Activity | The response must consist of the lines below from the one with "ATOM 43 C CA" through the one with "ATOM 52 C C", exactly as they appear and with both ends kept.

Data section below:

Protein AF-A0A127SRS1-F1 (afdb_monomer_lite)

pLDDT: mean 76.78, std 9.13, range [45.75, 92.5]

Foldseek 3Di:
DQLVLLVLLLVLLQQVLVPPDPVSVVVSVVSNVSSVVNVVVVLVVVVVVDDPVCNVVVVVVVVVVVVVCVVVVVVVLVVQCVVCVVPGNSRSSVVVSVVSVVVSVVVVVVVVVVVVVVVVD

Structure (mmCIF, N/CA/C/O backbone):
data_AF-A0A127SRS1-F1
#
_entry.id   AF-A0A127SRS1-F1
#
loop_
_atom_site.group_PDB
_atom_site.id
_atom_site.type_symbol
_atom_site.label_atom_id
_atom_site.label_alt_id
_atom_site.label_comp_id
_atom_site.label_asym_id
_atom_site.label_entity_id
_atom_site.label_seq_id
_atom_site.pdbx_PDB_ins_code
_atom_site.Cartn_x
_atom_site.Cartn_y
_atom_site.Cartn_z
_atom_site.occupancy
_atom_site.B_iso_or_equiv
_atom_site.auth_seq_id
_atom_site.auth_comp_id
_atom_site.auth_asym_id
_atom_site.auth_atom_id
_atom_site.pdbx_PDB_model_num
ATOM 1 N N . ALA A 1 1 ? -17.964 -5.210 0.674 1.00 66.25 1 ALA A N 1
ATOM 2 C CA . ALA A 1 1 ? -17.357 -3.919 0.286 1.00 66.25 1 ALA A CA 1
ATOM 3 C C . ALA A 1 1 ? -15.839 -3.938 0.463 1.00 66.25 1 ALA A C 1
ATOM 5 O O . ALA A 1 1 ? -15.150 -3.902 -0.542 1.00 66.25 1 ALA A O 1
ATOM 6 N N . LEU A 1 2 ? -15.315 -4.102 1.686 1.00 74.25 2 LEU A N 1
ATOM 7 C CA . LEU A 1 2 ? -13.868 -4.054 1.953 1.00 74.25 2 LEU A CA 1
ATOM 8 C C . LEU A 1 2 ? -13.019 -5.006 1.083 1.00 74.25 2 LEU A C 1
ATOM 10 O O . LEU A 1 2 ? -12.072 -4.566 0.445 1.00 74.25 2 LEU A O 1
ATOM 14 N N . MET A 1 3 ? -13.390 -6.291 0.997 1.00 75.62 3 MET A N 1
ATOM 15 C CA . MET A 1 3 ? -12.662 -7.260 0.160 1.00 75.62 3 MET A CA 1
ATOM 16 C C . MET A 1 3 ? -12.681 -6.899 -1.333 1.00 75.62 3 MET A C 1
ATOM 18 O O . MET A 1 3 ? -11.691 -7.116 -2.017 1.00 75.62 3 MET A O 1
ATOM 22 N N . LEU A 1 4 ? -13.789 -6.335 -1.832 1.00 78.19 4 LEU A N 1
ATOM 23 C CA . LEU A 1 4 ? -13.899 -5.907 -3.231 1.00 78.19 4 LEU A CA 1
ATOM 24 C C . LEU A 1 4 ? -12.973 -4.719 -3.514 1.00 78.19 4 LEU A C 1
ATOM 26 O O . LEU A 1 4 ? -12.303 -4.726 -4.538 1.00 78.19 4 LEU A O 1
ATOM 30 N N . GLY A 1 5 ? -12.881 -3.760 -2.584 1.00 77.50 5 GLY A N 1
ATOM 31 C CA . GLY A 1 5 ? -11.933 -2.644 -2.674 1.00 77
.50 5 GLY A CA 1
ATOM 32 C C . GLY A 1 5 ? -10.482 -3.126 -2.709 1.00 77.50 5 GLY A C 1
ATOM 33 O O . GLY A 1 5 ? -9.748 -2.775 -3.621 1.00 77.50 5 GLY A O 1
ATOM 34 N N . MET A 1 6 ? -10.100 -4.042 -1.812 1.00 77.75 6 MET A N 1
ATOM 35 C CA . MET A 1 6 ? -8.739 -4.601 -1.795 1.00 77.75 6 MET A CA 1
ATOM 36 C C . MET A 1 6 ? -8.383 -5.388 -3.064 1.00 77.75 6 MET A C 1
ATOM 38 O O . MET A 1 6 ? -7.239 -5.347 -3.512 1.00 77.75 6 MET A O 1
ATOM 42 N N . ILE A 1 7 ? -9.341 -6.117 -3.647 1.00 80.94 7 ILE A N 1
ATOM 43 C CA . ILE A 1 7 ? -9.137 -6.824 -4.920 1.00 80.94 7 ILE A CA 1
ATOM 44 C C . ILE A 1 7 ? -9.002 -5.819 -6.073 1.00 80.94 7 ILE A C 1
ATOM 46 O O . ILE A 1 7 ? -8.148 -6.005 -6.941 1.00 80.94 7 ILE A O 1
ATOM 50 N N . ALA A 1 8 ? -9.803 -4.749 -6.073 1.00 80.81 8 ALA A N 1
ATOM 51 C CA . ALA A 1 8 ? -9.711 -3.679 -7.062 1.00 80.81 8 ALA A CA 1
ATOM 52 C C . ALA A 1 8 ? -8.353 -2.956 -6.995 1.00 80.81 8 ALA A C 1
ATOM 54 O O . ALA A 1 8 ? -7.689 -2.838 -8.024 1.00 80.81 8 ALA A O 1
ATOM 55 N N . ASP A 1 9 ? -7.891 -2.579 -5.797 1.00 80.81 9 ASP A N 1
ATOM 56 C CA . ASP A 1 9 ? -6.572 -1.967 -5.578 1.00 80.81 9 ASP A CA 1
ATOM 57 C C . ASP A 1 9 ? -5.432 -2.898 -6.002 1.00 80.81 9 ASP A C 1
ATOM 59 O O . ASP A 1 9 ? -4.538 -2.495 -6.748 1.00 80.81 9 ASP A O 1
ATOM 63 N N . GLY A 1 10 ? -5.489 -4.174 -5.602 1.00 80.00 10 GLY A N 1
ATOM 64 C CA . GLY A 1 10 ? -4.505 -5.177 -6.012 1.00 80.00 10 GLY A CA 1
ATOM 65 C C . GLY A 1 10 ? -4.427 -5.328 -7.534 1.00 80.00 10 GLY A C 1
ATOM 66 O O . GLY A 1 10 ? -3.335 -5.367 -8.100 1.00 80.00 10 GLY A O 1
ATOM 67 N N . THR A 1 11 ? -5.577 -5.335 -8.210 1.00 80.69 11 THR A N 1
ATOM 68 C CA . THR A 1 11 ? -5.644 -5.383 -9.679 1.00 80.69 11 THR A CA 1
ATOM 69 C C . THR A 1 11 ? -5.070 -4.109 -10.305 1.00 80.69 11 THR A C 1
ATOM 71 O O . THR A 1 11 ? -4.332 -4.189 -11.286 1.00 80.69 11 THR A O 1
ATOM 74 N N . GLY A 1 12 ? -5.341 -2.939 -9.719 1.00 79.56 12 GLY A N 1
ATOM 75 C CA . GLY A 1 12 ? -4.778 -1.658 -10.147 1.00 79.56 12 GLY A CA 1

End of Data section.

Result |
ATOM 43 C CA . ILE A 1 7 ? -9.137 -6.824 -4.920 1.00 80.94 7 ILE A CA 1
ATOM 44 C C . ILE A 1 7 ? -9.002 -5.819 -6.073 1.00 80.94 7 ILE A C 1
ATOM 46 O O . ILE A 1 7 ? -8.148 -6.005 -6.941 1.00 80.94 7 ILE A O 1
ATOM 50 N N . ALA A 1 8 ? -9.803 -4.749 -6.073 1.00 80.81 8 ALA A N 1
ATOM 51 C CA . ALA A 1 8 ? -9.711 -3.679 -7.062 1.00 80.81 8 ALA A CA 1
ATOM 52 C C . ALA A 1 8 ? -8.353 -2.956 -6.995 1.00 80.81 8 ALA A C 1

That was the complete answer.